By Dr. Shafiqul Chowdhury
As a professor and veterinary virologist at Louisiana State University, I know how difficult it is to bring early-stage research from the laboratory to the marketplace. I’ve spent decades working to develop a vaccine against bovine respiratory disease, which could save the cattle industry over $1 billion annually.
Yet if a current proposal from the federal government is enacted, it could doom my invention — and thousands of others across the country — to obscurity.
The proposal concerns the Bayh-Dole Act, the 1980 law that made it possible for universities to turn research into commercial products. Before Bayh-Dole was enacted, the government held the patent rights to ideas and discoveries developed at universities with federal grants.
But the government struggled to license those discoveries to private companies who could turn them into practical solutions. Of about 28,000 federally funded inventions patented prior to 1980, the government licensed fewer than 1,500.
Compare that with the output of the Bayh-Dole system today. In 2022 alone, universities patented over 24,000 university inventions and executed nearly 10,000 patent licenses, with the returns from those licenses largely helping fund future research.
Under Bayh-Dole, human vaccine research and development has been especially successful. Animal vaccine research, on the other hand, has lagged behind.

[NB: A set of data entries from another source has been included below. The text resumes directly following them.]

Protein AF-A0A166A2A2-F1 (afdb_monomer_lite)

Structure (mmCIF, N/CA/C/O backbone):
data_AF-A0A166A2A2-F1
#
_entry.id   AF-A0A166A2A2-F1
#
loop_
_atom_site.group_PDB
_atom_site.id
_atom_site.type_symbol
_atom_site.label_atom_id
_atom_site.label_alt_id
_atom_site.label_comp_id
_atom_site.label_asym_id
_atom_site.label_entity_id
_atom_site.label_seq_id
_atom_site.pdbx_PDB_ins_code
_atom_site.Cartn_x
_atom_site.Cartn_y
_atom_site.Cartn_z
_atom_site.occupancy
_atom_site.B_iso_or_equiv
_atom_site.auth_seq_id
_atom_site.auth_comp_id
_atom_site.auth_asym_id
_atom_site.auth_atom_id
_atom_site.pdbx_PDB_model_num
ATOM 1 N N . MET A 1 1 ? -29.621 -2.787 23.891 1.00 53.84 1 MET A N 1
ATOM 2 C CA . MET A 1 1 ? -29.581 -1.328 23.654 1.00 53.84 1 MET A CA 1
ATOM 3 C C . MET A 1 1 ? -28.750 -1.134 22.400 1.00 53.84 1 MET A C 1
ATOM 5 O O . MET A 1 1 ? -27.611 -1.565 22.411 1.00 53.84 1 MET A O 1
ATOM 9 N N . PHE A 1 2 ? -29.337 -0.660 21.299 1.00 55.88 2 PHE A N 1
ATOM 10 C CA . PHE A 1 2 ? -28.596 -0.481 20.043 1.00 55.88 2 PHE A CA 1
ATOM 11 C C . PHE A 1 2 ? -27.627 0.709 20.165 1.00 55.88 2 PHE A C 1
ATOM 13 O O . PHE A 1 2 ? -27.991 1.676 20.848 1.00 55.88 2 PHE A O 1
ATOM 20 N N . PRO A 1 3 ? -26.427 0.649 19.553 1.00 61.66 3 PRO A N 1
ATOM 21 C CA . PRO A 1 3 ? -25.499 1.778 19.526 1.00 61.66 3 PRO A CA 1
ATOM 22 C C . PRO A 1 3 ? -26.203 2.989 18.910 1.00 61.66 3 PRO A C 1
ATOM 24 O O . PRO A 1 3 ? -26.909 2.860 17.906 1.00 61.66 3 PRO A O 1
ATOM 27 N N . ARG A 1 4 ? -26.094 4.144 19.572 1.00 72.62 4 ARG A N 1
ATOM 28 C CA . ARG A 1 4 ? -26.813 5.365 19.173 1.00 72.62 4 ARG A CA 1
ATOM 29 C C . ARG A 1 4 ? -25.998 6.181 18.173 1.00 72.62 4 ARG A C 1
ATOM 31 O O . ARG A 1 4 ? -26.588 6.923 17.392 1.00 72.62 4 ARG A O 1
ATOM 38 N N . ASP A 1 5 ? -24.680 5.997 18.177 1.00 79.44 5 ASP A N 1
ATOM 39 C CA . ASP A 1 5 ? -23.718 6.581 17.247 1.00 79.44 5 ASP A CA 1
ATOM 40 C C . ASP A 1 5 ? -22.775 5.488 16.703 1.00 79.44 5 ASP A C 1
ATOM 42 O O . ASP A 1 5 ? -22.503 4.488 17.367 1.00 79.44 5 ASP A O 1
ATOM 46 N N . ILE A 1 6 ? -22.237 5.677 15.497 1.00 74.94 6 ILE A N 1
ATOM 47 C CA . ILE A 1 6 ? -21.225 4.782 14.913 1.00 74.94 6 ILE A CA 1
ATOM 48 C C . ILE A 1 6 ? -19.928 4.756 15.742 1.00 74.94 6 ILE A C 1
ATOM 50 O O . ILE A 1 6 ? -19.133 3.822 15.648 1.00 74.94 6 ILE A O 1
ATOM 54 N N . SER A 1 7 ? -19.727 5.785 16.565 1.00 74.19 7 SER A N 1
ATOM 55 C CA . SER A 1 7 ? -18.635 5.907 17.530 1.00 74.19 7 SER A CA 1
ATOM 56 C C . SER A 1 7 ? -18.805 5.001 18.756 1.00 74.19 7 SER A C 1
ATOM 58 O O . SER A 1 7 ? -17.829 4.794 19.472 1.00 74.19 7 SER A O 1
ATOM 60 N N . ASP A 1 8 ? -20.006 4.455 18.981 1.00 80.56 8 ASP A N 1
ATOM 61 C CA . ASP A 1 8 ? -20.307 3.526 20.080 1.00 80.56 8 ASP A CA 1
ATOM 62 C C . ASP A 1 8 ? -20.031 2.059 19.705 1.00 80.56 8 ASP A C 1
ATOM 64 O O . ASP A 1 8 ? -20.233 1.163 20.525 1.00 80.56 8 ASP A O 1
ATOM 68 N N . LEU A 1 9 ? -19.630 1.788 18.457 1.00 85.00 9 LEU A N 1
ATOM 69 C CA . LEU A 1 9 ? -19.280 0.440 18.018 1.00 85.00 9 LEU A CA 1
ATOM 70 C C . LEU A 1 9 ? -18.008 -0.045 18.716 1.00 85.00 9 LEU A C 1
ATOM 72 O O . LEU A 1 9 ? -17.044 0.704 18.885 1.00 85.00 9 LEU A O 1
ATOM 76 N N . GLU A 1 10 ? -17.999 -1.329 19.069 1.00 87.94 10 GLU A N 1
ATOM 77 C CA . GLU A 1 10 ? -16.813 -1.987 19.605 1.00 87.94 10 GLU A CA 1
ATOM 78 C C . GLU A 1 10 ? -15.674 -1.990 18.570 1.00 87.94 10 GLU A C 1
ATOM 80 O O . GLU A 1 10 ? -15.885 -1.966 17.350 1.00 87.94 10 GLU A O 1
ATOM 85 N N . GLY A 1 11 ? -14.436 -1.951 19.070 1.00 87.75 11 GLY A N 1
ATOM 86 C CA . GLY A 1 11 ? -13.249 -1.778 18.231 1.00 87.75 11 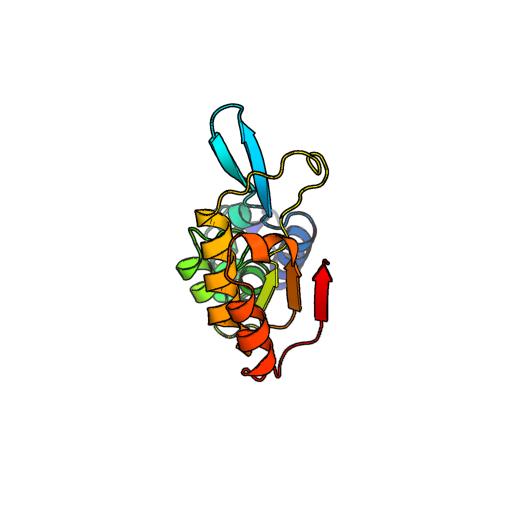GLY A CA 1
ATOM 87 C C . GLY A 1 11 ? -13.023 -2.923 17.241 1.00 87.75 11 GLY A C 1
ATOM 88 O O . GLY A 1 11 ? -12.501 -2.688 16.155 1.00 87.75 11 GLY A O 1
ATOM 89 N N . ASP A 1 12 ? -13.452 -4.135 17.581 1.00 91.31 12 ASP A N 1
ATOM 90 C CA . ASP A 1 12 ? -13.422 -5.321 16.723 1.00 91.31 12 ASP A CA 1
ATOM 91 C C . ASP A 1 12 ? -14.416 -5.217 15.553 1.00 91.31 12 ASP A C 1
ATOM 93 O O . ASP A 1 12 ? -14.056 -5.494 14.410 1.00 91.31 12 ASP A O 1
ATOM 97 N N . ILE A 1 13 ? -15.629 -4.713 15.791 1.00 93.44 13 ILE A N 1
ATOM 98 C CA . ILE A 1 13 ? -16.608 -4.455 14.729 1.00 93.44 13 ILE A CA 1
ATOM 99 C C . ILE A 1 13 ? -16.074 -3.381 13.774 1.00 93.44 13 ILE A C 1
ATOM 101 O O . ILE A 1 13 ? -16.156 -3.534 12.553 1.00 93.44 13 ILE A O 1
ATOM 105 N N . LEU A 1 14 ? -15.493 -2.302 14.309 1.00 93.81 14 LEU A N 1
ATOM 106 C CA . LEU A 1 14 ? -14.858 -1.266 13.488 1.00 93.81 14 LEU A CA 1
ATOM 107 C C . LEU A 1 14 ? -13.678 -1.825 12.682 1.00 93.81 14 LEU A C 1
ATOM 109 O O . LEU A 1 14 ? -13.541 -1.494 11.505 1.00 93.81 14 LEU A O 1
ATOM 113 N N . TYR A 1 15 ? -12.865 -2.698 13.281 1.00 94.81 15 TYR A N 1
ATOM 114 C CA . TYR A 1 15 ? -11.765 -3.380 12.600 1.00 94.81 15 TYR A CA 1
ATOM 115 C C . TYR A 1 15 ? -12.262 -4.154 11.372 1.00 94.81 15 TYR A C 1
ATOM 117 O O . TYR A 1 15 ? -11.741 -3.957 10.270 1.00 94.81 15 TYR A O 1
ATOM 125 N N . GLU A 1 16 ? -13.303 -4.974 11.533 1.00 95.56 16 GLU A N 1
ATOM 126 C CA . GLU A 1 16 ? -13.903 -5.740 10.433 1.00 95.56 16 GLU A CA 1
ATOM 127 C C . GLU A 1 16 ? -14.484 -4.827 9.347 1.00 95.56 16 GLU A C 1
ATOM 129 O O . GLU A 1 16 ? -14.235 -5.029 8.156 1.00 95.56 16 GLU A O 1
ATOM 134 N N . ILE A 1 17 ? -15.182 -3.754 9.736 1.00 95.81 17 ILE A N 1
ATOM 135 C CA . ILE A 1 17 ? -15.693 -2.753 8.789 1.00 95.81 17 ILE A CA 1
ATOM 136 C C . ILE A 1 17 ? -14.550 -2.147 7.969 1.00 95.81 17 ILE A C 1
ATOM 138 O O . ILE A 1 17 ? -14.676 -2.013 6.751 1.00 95.81 17 ILE A O 1
ATOM 142 N N . PHE A 1 18 ? -13.428 -1.793 8.599 1.00 97.12 18 PHE A N 1
ATOM 143 C CA . PHE A 1 18 ? -12.284 -1.212 7.899 1.00 97.12 1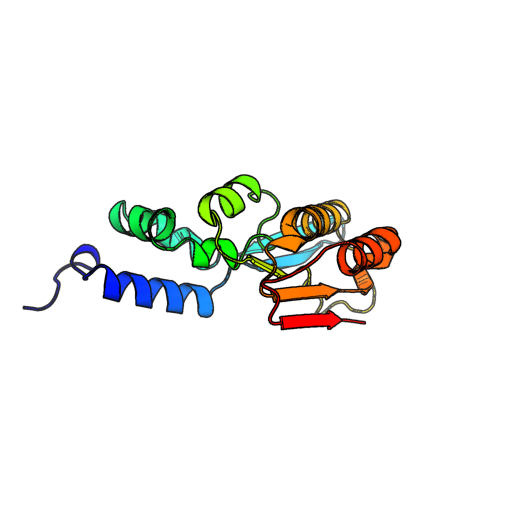8 PHE A CA 1
ATOM 144 C C . PHE A 1 18 ? -11.586 -2.214 6.979 1.00 97.12 18 PHE A C 1
ATOM 146 O O . PHE A 1 18 ? -11.171 -1.828 5.886 1.00 97.12 18 PHE A O 1
ATOM 153 N N . MET A 1 19 ? -11.499 -3.489 7.367 1.00 97.25 19 MET A N 1
ATOM 154 C CA . MET A 1 19 ? -10.993 -4.551 6.492 1.00 97.25 19 MET A CA 1
ATOM 155 C C . MET A 1 19 ? -11.875 -4.721 5.251 1.00 97.25 19 MET A C 1
ATOM 157 O O . MET A 1 19 ? -11.362 -4.756 4.130 1.00 97.25 19 MET A O 1
ATOM 161 N N . ILE A 1 20 ? -13.199 -4.755 5.430 1.00 97.50 20 ILE A N 1
ATOM 162 C CA . ILE A 1 20 ? -14.162 -4.854 4.325 1.00 97.50 20 ILE A CA 1
ATOM 163 C C . ILE A 1 20 ? -14.081 -3.612 3.434 1.00 97.50 20 ILE A C 1
ATOM 165 O O . ILE A 1 20 ? -13.981 -3.736 2.214 1.00 97.50 20 ILE A O 1
ATOM 169 N N . ALA A 1 21 ? -14.073 -2.415 4.022 1.00 97.38 21 ALA A N 1
ATOM 170 C CA . ALA A 1 21 ? -13.951 -1.170 3.273 1.00 97.38 21 ALA A CA 1
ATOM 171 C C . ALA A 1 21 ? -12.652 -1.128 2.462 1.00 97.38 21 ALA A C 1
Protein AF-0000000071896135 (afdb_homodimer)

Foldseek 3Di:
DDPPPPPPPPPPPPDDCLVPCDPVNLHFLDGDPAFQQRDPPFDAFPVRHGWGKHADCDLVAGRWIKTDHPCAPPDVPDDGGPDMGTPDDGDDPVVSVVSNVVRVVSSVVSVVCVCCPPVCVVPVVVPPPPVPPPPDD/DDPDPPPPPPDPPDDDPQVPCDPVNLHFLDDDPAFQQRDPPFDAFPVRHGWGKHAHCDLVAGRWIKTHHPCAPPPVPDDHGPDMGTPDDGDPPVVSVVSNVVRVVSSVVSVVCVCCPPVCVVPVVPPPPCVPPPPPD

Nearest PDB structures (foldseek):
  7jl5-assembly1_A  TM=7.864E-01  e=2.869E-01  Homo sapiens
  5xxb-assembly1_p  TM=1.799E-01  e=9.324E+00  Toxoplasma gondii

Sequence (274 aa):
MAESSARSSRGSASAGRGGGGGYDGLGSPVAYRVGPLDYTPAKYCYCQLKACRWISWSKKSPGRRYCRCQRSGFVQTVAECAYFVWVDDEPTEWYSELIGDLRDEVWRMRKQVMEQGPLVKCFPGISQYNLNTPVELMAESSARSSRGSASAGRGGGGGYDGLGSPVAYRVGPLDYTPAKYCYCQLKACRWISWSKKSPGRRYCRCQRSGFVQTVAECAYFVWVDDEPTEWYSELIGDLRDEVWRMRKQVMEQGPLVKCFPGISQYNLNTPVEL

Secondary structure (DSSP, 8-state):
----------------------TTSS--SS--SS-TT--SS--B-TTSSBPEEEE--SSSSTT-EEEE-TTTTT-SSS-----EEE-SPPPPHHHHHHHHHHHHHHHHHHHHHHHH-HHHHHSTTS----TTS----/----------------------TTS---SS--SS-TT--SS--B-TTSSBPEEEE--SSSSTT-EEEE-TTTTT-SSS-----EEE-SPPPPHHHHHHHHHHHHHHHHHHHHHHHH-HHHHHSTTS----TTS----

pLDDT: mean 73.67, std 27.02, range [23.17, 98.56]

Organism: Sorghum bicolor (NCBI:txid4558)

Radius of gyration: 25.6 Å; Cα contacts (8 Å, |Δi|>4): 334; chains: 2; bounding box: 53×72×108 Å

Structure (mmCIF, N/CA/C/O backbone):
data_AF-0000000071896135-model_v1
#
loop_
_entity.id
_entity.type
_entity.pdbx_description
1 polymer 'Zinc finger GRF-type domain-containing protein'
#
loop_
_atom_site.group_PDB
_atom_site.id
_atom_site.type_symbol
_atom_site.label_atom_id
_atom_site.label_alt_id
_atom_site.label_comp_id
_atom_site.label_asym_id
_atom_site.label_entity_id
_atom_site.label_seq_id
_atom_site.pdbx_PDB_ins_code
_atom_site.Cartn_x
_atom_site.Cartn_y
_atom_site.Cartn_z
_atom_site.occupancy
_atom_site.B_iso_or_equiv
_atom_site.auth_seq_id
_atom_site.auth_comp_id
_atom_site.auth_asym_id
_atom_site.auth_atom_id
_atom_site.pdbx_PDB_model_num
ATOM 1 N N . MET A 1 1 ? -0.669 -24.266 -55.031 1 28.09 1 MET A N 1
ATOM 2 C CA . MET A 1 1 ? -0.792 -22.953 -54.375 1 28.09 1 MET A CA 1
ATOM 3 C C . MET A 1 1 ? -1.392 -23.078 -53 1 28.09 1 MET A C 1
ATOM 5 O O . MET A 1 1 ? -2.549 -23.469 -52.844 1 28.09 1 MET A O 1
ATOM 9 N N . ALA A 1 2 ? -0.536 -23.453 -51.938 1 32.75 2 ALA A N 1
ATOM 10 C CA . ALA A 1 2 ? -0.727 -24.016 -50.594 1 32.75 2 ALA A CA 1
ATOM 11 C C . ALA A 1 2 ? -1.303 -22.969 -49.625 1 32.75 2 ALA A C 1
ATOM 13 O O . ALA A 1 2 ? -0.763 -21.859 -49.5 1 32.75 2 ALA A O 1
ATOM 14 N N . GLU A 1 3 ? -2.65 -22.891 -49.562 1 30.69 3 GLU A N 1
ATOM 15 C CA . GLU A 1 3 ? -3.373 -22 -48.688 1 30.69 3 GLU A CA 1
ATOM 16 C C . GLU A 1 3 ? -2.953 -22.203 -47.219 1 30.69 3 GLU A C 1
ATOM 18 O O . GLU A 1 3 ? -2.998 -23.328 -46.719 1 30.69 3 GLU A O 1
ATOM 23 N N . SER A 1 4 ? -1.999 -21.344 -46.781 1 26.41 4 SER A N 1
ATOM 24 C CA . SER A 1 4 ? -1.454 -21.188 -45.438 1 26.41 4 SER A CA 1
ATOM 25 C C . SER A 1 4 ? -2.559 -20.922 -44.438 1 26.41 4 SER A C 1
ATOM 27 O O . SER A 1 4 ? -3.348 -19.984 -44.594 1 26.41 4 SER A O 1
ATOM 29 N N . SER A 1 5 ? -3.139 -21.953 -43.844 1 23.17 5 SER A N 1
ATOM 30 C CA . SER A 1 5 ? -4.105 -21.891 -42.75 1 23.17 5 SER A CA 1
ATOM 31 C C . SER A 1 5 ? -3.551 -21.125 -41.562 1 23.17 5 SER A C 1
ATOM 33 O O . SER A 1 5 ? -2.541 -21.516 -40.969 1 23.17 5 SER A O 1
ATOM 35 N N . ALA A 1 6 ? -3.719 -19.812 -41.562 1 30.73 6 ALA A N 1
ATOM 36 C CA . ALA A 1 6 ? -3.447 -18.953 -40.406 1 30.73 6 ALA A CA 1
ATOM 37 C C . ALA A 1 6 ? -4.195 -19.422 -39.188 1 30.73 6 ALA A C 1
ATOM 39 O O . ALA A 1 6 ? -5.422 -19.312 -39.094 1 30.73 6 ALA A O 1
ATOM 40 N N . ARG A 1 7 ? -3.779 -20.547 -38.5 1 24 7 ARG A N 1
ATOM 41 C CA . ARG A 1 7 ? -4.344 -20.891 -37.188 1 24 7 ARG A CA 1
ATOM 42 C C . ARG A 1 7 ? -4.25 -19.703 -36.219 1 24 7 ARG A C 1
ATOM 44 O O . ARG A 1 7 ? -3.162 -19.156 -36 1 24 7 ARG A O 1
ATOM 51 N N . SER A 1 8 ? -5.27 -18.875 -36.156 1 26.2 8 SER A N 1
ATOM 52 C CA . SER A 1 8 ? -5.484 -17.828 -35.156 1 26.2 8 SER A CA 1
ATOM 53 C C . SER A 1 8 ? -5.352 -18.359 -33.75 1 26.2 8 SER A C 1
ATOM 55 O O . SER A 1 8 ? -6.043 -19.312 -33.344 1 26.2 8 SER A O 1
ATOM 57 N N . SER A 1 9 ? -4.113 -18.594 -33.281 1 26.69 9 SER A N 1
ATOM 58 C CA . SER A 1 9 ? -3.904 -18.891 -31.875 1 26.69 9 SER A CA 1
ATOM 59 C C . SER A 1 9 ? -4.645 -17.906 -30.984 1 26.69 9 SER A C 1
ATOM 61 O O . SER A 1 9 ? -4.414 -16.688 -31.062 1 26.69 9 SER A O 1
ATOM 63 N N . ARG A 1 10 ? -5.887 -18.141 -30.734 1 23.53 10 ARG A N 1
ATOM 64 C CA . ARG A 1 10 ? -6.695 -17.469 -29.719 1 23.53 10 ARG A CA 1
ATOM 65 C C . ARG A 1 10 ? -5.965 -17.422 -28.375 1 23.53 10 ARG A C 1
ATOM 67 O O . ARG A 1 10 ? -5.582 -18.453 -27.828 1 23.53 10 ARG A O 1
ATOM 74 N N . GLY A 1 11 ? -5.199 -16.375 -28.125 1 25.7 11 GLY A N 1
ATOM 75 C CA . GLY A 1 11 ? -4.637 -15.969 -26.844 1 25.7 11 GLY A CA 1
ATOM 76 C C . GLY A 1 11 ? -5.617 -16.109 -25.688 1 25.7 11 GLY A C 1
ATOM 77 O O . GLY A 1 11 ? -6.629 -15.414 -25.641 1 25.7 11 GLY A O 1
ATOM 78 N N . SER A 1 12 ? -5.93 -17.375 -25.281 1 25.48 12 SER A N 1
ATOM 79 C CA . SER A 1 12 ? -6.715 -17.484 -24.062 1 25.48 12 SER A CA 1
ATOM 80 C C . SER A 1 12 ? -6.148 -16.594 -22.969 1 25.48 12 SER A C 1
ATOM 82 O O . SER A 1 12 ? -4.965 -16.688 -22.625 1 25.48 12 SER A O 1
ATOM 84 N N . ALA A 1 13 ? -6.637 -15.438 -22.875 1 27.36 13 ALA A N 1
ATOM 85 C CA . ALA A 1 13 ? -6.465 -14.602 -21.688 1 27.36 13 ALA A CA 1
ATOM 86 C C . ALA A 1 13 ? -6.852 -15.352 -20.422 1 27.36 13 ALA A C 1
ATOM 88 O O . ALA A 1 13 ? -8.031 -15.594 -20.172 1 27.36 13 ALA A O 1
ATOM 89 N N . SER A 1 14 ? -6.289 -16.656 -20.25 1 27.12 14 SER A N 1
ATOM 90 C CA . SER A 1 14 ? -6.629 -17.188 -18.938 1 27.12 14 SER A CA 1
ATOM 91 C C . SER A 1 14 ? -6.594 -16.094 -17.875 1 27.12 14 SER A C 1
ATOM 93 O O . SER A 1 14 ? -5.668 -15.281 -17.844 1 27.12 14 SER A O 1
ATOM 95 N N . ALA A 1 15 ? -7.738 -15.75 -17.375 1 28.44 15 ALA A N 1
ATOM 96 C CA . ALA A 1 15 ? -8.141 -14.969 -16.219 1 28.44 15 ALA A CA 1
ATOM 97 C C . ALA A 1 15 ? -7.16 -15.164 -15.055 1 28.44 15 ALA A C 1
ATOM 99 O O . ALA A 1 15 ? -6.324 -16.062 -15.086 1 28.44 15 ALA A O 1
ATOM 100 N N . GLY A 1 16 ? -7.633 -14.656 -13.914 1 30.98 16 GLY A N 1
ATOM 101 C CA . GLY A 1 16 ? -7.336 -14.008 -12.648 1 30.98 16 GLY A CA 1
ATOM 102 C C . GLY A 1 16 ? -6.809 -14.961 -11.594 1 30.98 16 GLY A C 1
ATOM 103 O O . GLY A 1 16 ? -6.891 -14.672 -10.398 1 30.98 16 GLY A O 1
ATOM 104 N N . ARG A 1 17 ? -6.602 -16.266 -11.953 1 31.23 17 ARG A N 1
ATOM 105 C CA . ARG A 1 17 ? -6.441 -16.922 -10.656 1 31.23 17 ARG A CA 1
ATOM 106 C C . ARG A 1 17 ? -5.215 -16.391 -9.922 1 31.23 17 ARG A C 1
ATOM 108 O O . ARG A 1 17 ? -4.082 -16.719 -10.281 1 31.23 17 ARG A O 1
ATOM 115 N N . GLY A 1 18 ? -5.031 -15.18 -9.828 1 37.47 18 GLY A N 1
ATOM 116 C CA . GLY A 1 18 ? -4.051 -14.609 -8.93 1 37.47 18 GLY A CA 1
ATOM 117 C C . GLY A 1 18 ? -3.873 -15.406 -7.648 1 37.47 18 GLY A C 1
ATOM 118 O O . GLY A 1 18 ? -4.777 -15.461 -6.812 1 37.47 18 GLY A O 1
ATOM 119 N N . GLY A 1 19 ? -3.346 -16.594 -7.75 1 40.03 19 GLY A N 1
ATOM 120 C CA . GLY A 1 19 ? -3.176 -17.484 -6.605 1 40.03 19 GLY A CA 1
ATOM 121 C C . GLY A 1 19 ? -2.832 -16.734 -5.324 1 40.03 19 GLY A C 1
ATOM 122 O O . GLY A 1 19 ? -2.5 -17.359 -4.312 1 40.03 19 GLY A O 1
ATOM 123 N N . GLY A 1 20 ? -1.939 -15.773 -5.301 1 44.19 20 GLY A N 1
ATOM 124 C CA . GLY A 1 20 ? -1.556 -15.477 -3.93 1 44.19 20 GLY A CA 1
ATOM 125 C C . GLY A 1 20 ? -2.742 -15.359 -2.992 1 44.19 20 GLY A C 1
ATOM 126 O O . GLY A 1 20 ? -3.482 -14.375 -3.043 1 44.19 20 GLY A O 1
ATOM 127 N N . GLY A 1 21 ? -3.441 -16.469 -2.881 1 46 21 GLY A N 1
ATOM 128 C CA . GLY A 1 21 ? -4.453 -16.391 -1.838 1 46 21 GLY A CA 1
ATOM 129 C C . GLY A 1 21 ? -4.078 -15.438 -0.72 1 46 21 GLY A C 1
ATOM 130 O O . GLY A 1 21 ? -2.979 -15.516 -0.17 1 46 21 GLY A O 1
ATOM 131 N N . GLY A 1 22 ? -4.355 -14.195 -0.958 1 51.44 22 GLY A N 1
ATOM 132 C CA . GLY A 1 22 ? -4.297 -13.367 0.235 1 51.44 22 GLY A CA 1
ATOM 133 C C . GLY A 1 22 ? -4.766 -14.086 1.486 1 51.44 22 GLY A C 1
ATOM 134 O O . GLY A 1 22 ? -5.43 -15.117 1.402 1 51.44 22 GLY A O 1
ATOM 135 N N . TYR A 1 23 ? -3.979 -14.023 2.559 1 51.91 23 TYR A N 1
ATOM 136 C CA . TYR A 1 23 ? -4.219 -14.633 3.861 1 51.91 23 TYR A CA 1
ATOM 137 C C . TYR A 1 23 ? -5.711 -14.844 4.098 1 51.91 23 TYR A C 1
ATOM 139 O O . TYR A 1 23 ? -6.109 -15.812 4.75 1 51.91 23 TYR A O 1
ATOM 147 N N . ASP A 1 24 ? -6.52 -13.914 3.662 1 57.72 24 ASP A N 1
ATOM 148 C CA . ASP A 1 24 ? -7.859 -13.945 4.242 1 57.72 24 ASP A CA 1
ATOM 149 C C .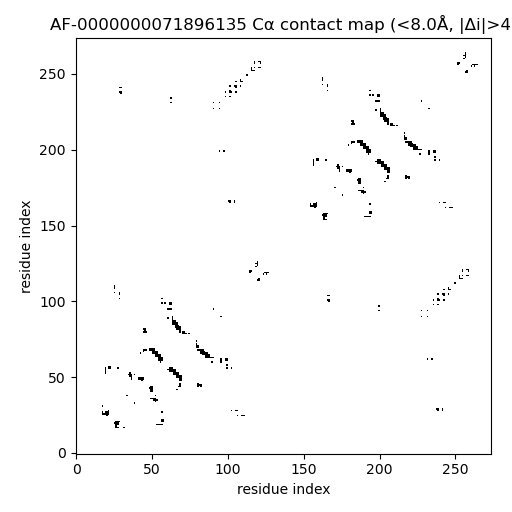 ASP A 1 24 ? -8.914 -14.227 3.178 1 57.72 24 ASP A C 1
ATOM 151 O O . ASP A 1 24 ? -10.102 -13.961 3.385 1 57.72 24 ASP A O 1
ATOM 155 N N . GLY A 1 25 ? -8.383 -15.016 2.074 1 67.38 25 GLY A N 1
ATOM 156 C CA . GLY A 1 25 ? -9.414 -15.328 1.103 1 67.38 25 GLY A CA 1
ATOM 157 C C . GLY A 1 25 ? -9.883 -14.117 0.315 1 67.38 25 GLY A C 1
ATOM 158 O O . GLY A 1 25 ? -10.797 -14.211 -0.505 1 67.38 25 GLY A O 1
ATOM 159 N N . LEU A 1 26 ? -9.375 -13.031 0.569 1 78.62 26 LEU A N 1
ATOM 160 C CA . LEU A 1 26 ? -9.82 -11.805 -0.084 1 78.62 26 LEU A CA 1
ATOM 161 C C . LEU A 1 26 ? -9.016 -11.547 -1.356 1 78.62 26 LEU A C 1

We urgently need to close this gap. Livestock diseases cost the global economy as much as $300 billion annually and threaten food security worldwide. Promising breakthroughs like my bovine vaccine offer hope, but they’ll only make it across the finish line if we keep the Bayh-Dole system intact.
Unfortunately, the government’s new plan would do the opposite by driving private investors away from potential partnerships with universities. The proposal, based on a misinterpretation of the Bayh-Dole Act’s “march-in rights” provision, would allow government agencies to relicense patents on any federally funded invention whenever they object to the price of the resulting product. This change would make it substantially harder for researchers to find companies willing to license and invest in their discoveries.
Successful technology commercialization is far from guaranteed. I worked on my vaccine for more than 20 years before finding a start-up, RTI, willing to license it and conduct trials. Bayh-Dole incentivizes companies like RTI to invest in university technologies by giving them the chance to profit if they succeed — and motivates researchers like me to conduct cutting-edge research despite low odds of success.
If the government could tear up licensing agreements just because someone doesn’t like the price of a product — an idea not authorized under the law — few companies will find it worth the risk to invest their money into unproven technologies.
That’d threaten jobs, our economy, and even our health. My bovine vaccine could save the lives of more than 8 million cattle annually by preventing a disease fatal to more than one in five calves.
Thanks to the Bayh-Dole Act and the hard work of generations of scientists, we have technologies today that we couldn’t dream of 10, 20, or 40 years ago. Consider how many lives have been saved by innovations like HIV treatments and Covid-19 vaccines. But if the framework is finalized, similar life-changing advances may never materialize.
If we want to continue benefiting from the hard work being done at universities, we need to ensure that inventors can continue to bring their technologies to market. That means saying no to the federal government’s misguided march-in framework.
Dr. Shafiqul Chowdhury is a professor of veterinary virology at Louisiana State University School of Veterinary Medicine.